От Голливуда до Белого дома | страница 47
Да с радостью. Я всегда мечтал о Голливуде, как и добрая половина молодежи Италии. Думаю, что притягательность голливудского гламура была для нас сильнее, чем для самих американцев.
«Отлично, тогда я приглашу тебя в свою следующую картину», — сказал он.
И он это сделал. (Кстати, его обязательность сыграла со мной злую шутку, когда я действительно оказался в Голливуде. Если мне говорили «мы вам перезвоним», я всегда верил и ждал. Но в тот, первый раз дело происходило в Италии, а не в Голливуде.) О чем был фильм, я не знаю, потому что никогда не читал сценарий целиком, только отдельные сцены. Во всех производственно-технических цехах царила полная неразбериха, особенно в костюмерных. Я пытался выудить хоть какую-то информацию у Лаурино, но он отвечал только «посмотрим, посмотрим».
С таким стилем работы беды было не миновать, и она пришла накануне съемок большой сцены бала. «Ну, где костюмы?» — спросил режиссер.
«Какие костюмы?»
«Сорок платьев для сцены бала».
«Но мне никто ничего не говорил».
«Говорили, говорили, ты сам это знаешь!» — закричал Лаурино.
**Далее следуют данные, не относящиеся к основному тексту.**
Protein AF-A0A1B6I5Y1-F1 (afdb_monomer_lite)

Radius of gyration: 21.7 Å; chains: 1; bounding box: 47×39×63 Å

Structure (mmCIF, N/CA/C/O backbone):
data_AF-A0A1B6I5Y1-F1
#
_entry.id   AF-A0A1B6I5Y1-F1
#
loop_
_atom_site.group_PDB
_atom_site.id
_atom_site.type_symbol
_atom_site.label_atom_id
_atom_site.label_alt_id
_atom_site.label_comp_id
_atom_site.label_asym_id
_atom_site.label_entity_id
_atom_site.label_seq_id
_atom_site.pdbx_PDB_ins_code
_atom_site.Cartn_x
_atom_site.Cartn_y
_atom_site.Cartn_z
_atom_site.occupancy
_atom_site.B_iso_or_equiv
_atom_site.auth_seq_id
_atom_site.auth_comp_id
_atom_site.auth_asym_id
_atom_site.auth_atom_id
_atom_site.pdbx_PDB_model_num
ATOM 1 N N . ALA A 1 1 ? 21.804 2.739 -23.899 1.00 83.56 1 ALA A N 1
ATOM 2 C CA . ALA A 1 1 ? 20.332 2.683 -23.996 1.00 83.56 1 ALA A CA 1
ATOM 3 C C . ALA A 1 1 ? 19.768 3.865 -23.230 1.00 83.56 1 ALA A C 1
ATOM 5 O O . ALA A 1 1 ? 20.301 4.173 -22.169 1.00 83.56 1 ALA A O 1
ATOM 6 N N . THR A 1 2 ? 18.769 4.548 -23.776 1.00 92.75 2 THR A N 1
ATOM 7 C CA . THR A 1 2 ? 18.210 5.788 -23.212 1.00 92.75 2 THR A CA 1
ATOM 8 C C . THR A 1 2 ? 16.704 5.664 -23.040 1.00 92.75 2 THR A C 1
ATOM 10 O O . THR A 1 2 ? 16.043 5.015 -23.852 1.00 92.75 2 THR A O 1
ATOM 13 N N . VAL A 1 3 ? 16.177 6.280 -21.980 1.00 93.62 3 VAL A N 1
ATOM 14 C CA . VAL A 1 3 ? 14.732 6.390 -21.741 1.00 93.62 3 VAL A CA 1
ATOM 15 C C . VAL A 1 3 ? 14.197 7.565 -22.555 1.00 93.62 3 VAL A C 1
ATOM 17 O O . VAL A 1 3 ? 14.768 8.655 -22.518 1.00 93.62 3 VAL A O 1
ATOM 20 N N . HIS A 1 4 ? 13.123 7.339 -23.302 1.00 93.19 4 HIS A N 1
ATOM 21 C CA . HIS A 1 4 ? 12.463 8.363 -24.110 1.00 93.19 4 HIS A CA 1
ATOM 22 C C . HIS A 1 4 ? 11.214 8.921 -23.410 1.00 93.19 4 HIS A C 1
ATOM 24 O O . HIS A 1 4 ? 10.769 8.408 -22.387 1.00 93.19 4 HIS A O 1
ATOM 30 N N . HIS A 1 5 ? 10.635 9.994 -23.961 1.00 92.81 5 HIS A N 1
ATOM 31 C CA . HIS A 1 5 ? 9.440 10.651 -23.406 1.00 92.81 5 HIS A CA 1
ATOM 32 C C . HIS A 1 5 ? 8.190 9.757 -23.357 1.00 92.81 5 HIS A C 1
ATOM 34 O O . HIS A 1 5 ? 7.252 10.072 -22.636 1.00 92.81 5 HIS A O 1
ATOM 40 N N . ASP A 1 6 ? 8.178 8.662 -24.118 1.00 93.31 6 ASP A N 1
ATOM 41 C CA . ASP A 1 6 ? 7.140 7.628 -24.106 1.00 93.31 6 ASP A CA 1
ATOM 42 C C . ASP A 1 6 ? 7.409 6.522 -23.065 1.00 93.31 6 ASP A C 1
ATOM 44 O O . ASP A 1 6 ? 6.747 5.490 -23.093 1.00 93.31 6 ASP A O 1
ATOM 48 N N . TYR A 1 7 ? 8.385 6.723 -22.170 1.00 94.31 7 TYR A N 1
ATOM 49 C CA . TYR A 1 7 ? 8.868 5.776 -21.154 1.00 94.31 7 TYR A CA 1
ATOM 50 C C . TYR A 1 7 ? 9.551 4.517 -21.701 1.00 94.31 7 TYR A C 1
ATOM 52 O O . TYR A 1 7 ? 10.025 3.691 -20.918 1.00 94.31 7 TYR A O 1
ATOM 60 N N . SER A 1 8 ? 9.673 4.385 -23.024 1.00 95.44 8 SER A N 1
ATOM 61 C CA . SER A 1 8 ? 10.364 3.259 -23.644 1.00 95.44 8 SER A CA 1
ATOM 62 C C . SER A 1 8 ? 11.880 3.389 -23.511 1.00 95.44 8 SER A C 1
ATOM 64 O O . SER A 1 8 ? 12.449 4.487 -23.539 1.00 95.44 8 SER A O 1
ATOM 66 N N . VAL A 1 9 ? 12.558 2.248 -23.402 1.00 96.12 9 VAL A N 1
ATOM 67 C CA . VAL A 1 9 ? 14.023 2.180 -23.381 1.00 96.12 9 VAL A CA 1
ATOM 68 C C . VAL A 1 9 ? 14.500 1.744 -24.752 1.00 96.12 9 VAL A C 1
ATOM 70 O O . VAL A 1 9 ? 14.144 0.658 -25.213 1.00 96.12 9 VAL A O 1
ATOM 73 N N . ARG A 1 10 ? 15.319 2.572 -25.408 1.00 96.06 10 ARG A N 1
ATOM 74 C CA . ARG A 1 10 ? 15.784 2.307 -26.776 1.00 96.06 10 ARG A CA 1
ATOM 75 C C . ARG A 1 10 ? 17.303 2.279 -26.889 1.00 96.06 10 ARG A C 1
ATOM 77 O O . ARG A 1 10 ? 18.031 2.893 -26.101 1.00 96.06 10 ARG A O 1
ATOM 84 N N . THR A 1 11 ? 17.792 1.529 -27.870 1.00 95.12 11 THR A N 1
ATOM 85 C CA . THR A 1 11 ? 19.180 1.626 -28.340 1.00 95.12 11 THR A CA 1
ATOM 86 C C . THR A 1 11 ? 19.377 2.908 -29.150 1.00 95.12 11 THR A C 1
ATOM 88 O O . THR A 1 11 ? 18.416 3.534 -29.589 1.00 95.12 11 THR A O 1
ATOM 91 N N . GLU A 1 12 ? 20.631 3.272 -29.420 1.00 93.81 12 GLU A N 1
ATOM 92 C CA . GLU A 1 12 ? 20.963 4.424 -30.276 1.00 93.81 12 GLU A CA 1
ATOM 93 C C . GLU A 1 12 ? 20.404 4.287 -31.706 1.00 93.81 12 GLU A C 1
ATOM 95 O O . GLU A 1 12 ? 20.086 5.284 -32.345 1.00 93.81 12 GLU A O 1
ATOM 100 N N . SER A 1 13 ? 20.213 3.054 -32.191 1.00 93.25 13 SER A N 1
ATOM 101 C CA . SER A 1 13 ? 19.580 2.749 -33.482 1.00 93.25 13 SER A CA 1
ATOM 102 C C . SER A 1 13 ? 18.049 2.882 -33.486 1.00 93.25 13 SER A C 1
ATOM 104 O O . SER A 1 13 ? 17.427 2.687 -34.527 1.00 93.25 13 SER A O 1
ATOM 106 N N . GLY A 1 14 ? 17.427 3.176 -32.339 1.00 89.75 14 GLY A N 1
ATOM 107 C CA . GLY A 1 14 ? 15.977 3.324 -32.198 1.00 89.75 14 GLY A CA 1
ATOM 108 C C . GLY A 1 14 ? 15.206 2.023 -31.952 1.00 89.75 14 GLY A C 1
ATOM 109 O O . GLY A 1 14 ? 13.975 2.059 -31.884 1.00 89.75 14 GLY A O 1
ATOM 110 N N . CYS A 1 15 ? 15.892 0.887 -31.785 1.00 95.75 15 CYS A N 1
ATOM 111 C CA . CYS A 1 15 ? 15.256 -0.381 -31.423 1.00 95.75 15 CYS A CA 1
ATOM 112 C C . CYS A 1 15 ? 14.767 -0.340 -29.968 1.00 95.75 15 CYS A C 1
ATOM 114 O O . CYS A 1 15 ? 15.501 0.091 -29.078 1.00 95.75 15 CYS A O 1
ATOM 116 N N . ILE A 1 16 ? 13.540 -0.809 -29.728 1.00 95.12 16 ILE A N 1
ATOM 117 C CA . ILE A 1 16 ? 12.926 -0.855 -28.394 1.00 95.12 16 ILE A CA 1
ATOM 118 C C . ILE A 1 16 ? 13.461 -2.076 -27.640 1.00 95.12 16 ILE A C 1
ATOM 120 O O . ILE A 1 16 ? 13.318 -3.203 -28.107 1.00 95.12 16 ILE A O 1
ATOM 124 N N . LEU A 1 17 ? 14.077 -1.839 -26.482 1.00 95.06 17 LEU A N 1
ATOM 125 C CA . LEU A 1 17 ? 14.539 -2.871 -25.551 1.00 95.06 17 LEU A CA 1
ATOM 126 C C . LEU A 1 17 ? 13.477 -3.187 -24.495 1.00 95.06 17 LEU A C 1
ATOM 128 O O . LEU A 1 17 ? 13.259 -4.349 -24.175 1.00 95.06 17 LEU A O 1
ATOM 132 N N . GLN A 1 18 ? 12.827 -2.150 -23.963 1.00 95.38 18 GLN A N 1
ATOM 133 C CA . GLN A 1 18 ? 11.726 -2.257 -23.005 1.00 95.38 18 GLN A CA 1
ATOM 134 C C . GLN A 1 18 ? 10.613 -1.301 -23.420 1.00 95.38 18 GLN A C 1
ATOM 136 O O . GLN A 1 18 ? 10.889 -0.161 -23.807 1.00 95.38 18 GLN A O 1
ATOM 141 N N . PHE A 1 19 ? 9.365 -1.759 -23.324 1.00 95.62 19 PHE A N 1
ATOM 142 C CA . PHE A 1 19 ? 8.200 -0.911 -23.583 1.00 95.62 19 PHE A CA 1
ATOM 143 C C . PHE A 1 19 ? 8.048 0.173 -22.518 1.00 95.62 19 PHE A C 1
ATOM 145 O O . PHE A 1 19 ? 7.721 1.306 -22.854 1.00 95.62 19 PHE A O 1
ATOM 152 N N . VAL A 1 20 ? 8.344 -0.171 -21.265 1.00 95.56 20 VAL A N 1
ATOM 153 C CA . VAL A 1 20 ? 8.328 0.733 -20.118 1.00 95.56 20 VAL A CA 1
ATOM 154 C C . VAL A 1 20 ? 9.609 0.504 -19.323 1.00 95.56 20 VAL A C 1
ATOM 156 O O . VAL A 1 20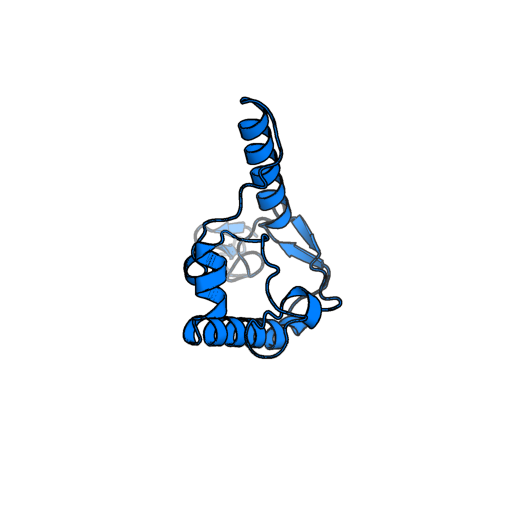 ? 9.988 -0.639 -19.070 1.00 95.56 20 VAL A O 1
ATOM 159 N N . TYR A 1 21 ? 10.300 1.580 -18.956 1.00 94.38 21 TYR A N 1
ATOM 160 C CA . TYR A 1 21 ? 11.478 1.516 -18.095 1.00 94.38 21 TYR A CA 1
ATOM 161 C C . TYR A 1 21 ? 11.163 0.759 -16.799 1.00 94.38 21 TYR A C 1
ATOM 163 O O . TYR A 1 21 ? 10.267 1.161 -16.067 1.00 94.38 21 TYR A O 1
ATOM 171 N N . GLY A 1 22 ? 11.885 -0.333 -16.533 1.00 92.00 22 GLY A N 1
ATOM 172 C CA . GLY A 1 22 ? 11.708 -1.111 -15.299 1.00 92.00 22 GLY A CA 1
ATOM 173 C C . GLY A 1 22 ? 10.350 -1.809 -15.155 1.00 92.00 22 GLY A C 1
ATOM 174 O O . GLY A 1 22 ? 10.021 -2.227 -14.054 1.00 92.00 22 GLY A O 1
ATOM 175 N N . ASP A 1 23 ? 9.567 -1.922 -16.237 1.00 92.19 23 ASP A N 1
ATOM 176 C CA . ASP A 1 23 ? 8.180 -2.424 -16.267 1.00 92.19 23 ASP A CA 1
ATOM 177 C C . ASP A 1 23 ? 7.155 -1.609 -15.441 1.00 92.19 23 ASP A C 1
ATOM 179 O O . ASP A 1 23 ? 5.954 -1.863 -15.536 1.00 92.19 23 ASP A O 1
ATOM 183 N N . ASP A 1 24 ? 7.592 -0.586 -14.699 1.00 92.75 24 ASP A N 1
ATOM 184 C CA . ASP A 1 24 ? 6.764 0.254 -13.819 1.00 92.75 24 ASP A CA 1
ATOM 185 C C . ASP A 1 24 ? 6.961 1.776 -14.011 1.00 92.75 24 ASP A C 1
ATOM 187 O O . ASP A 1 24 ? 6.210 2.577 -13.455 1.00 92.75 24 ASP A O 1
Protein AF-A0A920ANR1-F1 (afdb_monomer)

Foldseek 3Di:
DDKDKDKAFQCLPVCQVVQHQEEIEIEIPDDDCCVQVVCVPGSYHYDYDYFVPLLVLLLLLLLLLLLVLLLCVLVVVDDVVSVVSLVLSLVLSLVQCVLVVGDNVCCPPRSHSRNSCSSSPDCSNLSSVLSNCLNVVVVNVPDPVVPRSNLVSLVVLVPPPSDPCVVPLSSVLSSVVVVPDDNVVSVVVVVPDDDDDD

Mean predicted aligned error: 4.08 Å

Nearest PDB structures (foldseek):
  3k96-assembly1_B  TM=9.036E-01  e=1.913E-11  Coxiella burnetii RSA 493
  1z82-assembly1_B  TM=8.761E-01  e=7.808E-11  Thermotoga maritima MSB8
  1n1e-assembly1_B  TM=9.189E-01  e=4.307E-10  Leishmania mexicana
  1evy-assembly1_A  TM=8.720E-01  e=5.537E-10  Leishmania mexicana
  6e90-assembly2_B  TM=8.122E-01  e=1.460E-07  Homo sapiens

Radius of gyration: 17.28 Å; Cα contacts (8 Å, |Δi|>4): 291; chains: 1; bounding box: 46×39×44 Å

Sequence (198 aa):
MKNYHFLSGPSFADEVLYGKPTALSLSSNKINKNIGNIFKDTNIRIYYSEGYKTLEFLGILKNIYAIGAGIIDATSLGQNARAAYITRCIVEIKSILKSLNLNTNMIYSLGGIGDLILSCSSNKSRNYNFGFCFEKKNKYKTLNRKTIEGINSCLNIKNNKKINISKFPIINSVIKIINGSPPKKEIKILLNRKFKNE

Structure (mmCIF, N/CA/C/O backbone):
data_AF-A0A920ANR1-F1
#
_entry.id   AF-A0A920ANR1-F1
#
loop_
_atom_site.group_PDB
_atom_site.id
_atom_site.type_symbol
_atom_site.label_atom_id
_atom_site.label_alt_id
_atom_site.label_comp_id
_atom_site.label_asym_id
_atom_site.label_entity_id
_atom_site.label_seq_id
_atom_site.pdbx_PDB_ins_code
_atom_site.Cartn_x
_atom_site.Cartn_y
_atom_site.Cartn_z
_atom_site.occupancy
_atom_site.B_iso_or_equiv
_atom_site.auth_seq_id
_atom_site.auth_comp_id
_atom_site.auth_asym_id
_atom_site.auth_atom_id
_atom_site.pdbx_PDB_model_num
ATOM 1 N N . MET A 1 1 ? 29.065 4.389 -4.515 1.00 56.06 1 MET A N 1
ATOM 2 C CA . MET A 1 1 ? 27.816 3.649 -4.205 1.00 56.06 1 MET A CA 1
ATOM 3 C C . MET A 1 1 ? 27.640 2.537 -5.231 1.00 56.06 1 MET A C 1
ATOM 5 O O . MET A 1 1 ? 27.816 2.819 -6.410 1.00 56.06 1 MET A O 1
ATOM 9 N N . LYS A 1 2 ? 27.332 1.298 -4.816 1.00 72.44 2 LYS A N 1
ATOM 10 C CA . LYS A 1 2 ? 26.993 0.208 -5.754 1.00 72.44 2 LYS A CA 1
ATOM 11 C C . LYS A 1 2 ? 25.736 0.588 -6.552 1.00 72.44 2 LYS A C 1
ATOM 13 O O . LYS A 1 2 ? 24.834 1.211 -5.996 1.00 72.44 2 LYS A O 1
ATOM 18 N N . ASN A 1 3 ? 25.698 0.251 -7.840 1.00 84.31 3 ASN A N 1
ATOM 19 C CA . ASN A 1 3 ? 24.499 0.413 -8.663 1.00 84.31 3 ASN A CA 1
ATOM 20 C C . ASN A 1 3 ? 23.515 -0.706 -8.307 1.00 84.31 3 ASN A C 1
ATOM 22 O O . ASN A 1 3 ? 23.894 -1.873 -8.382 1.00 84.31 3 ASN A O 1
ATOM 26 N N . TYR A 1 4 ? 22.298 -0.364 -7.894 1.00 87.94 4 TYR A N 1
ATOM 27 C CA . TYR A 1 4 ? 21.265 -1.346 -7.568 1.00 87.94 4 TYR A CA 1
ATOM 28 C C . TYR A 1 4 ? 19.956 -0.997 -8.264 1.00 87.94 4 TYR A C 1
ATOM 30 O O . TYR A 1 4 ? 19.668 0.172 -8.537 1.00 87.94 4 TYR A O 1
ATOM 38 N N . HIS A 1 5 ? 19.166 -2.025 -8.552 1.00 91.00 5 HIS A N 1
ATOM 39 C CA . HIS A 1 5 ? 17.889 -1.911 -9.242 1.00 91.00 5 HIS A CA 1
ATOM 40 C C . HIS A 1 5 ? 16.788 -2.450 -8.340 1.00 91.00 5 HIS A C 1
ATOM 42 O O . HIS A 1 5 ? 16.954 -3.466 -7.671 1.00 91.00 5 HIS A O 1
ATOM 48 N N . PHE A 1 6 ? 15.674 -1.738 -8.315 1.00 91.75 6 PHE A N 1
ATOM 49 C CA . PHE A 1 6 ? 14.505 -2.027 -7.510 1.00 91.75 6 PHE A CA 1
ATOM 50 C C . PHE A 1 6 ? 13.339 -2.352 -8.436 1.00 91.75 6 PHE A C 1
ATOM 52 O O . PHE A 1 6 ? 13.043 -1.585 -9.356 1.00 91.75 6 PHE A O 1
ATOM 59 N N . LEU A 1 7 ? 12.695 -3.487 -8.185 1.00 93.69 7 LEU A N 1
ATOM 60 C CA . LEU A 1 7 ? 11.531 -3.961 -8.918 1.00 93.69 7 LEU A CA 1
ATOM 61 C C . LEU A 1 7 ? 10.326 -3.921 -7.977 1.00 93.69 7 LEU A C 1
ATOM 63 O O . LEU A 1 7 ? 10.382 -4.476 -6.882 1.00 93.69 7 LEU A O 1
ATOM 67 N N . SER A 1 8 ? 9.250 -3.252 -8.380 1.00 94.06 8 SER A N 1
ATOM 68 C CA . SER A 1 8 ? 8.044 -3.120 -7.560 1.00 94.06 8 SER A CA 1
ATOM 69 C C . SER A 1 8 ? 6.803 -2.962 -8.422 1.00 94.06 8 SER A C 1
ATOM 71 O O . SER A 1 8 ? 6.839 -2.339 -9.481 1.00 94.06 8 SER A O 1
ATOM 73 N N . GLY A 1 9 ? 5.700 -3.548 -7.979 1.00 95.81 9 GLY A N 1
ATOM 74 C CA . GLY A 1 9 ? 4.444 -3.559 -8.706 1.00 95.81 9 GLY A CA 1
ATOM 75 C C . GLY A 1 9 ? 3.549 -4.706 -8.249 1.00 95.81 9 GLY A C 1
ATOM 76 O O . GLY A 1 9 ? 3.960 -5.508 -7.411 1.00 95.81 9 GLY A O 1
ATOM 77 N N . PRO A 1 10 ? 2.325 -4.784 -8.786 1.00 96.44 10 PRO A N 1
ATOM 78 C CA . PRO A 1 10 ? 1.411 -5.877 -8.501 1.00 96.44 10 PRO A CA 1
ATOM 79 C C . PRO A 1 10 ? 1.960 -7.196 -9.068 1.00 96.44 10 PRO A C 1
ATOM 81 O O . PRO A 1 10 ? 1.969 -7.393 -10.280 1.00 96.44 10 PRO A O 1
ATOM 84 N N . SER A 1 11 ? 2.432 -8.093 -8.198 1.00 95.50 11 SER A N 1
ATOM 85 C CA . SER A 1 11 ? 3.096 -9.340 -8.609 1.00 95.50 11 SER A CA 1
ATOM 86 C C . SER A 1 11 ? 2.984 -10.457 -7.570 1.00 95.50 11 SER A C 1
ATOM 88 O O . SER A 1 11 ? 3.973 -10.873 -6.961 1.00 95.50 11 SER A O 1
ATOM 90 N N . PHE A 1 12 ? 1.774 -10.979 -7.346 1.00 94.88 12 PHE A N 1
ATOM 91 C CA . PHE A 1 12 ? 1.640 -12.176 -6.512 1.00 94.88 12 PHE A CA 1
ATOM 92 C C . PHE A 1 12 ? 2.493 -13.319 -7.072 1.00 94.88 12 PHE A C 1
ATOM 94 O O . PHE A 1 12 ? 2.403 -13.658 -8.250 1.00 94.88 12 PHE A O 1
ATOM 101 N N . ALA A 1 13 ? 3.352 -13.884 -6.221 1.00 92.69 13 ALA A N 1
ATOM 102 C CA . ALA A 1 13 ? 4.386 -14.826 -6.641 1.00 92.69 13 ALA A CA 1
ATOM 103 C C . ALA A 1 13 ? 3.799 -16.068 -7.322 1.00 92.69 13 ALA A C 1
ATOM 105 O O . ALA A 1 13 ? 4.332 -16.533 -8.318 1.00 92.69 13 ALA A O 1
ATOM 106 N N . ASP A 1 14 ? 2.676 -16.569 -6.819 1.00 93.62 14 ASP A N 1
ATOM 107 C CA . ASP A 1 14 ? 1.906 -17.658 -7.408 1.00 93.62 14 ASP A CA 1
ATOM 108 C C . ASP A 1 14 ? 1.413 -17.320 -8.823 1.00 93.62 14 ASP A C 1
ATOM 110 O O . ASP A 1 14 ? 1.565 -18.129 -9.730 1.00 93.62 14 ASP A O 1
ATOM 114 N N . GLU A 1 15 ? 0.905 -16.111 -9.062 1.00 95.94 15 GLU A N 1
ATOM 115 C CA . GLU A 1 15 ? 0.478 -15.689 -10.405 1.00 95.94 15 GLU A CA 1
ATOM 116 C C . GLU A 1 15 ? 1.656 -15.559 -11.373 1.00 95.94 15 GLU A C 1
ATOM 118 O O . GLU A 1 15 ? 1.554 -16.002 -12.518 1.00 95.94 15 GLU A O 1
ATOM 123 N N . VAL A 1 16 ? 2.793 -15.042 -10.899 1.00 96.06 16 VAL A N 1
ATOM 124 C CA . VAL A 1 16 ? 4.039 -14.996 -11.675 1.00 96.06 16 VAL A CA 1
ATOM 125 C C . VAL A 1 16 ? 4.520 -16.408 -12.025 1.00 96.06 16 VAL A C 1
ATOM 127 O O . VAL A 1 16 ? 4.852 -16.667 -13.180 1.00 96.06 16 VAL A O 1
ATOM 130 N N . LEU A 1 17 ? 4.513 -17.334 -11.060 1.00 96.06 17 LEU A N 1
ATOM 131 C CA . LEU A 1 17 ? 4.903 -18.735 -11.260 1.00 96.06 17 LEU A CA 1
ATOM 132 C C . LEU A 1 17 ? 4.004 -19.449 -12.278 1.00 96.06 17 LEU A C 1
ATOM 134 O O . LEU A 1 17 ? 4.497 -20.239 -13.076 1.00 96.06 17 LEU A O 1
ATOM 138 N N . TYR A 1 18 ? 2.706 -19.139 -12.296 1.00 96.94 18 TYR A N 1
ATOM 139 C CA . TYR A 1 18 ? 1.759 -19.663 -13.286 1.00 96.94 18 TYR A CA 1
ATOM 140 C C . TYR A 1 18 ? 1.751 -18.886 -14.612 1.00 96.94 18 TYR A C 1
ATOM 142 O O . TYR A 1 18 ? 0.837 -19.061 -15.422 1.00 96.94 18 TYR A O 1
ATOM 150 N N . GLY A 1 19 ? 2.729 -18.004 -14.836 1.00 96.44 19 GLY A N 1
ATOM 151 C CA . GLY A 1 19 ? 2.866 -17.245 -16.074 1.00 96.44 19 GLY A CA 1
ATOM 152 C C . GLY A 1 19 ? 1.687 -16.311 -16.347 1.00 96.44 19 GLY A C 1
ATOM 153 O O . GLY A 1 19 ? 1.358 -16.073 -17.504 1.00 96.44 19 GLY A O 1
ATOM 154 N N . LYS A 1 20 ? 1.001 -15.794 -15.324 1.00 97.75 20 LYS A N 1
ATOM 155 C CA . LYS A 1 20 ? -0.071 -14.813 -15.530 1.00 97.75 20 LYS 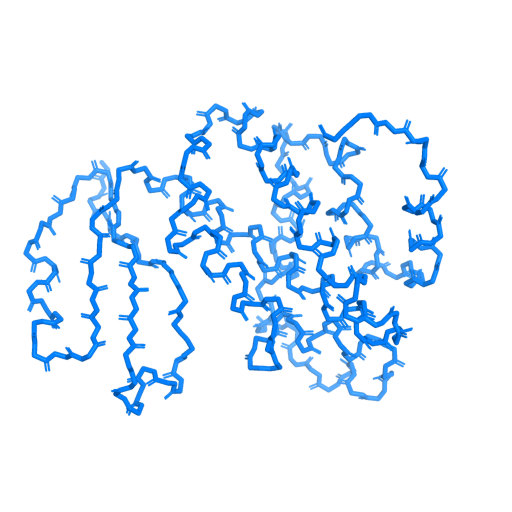A CA 1
ATOM 156 C C . LYS A 1 20 ? 0.515 -13.432 -15.869 1.00 97.75 20 LYS A C 1
ATOM 158 O O . LYS A 1 20 ? 1.598 -13.097 -15.378 1.00 97.75 20 LYS A O 1
ATOM 163 N N . PRO A 1 21 ? -0.184 -12.617 -16.686 1.00 97.94 21 PRO A N 1
ATOM 164 C CA . PRO A 1 21 ? 0.271 -11.274 -17.031 1.00 97.94 21 PRO A CA 1
ATOM 165 C C . PRO A 1 21 ? 0.593 -10.444 -15.788 1.00 97.94 21 PRO A C 1
ATOM 167 O O . PRO A 1 21 ? -0.245 -10.283 -14.905 1.00 97.94 21 PRO A O 1
ATOM 170 N N . THR A 1 22 ? 1.812 -9.916 -15.728 1.00 97.88 22 THR A N 1
ATOM 171 C CA . THR A 1 22 ? 2.321 -9.152 -14.584 1.00 97.88 22 THR A CA 1
ATOM 172 C C . THR A 1 22 ? 3.025 -7.901 -15.093 1.00 97.88 22 THR A C 1
ATOM 174 O O . THR A 1 22 ? 3.828 -7.973 -16.017 1.00 97.88 22 THR A O 1
ATOM 177 N N . ALA A 1 23 ? 2.762 -6.741 -14.495 1.00 97.50 23 ALA A N 1
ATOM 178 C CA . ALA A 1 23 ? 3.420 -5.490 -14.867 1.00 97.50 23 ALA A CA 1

«Меня ваши оправдания не интересуют, — сказал режиссер. — Завтра съемка».
Мы с Лаурино взяли студийную машину и объехали практически все магазины тканей, скупая бархат и атлас рулонами, сотнями ярдов. Кроме того, мы запаслись огромным количеством булавок. В костюмерной мы нашли старую опытную портниху и работали всю ночь, драпируя ткани. Портниха выполняла мои указания, а Лаурино стоял на коленях с булавками во рту. Все платья мы сделали одного фасона, задрапировав их, как сари, а держались они на булавках. (Хорошо, что в сцене бала никто не танцевал и ни у кого не было при себе магнита.)
«Ну вот, я же знал, что все у вас получится», — сказал режиссер.
Лаурино навсегда запомнил этот случай. Годы спустя я встречал его в Европе, и он неизменно спрашивал меня: «А помнишь сцену бала?»
Между тем начали разворачиваться события, которые в конечном счете привели к моему отъезду в Америку. Италия становилась малоприятным местом для джентльменов и дизайнеров. Мы вели войну в Африке, Муссолини все больше страдал от мании величия, и в стране началась кампания по искоренению любого иностранного влияния в культуре. Например, американскую музыку называли «африканской» и «вырожденческой». Ночная жизнь не поощрялась, потому что итальянский патриот должен проводить ночи дома и делать детей. Даже смокинг приобрел статус одежды антифашистской и антиримской (возрождение былой славы Рима было маниакальной мечтой фашистов), так что носить его считалось непатриотичным.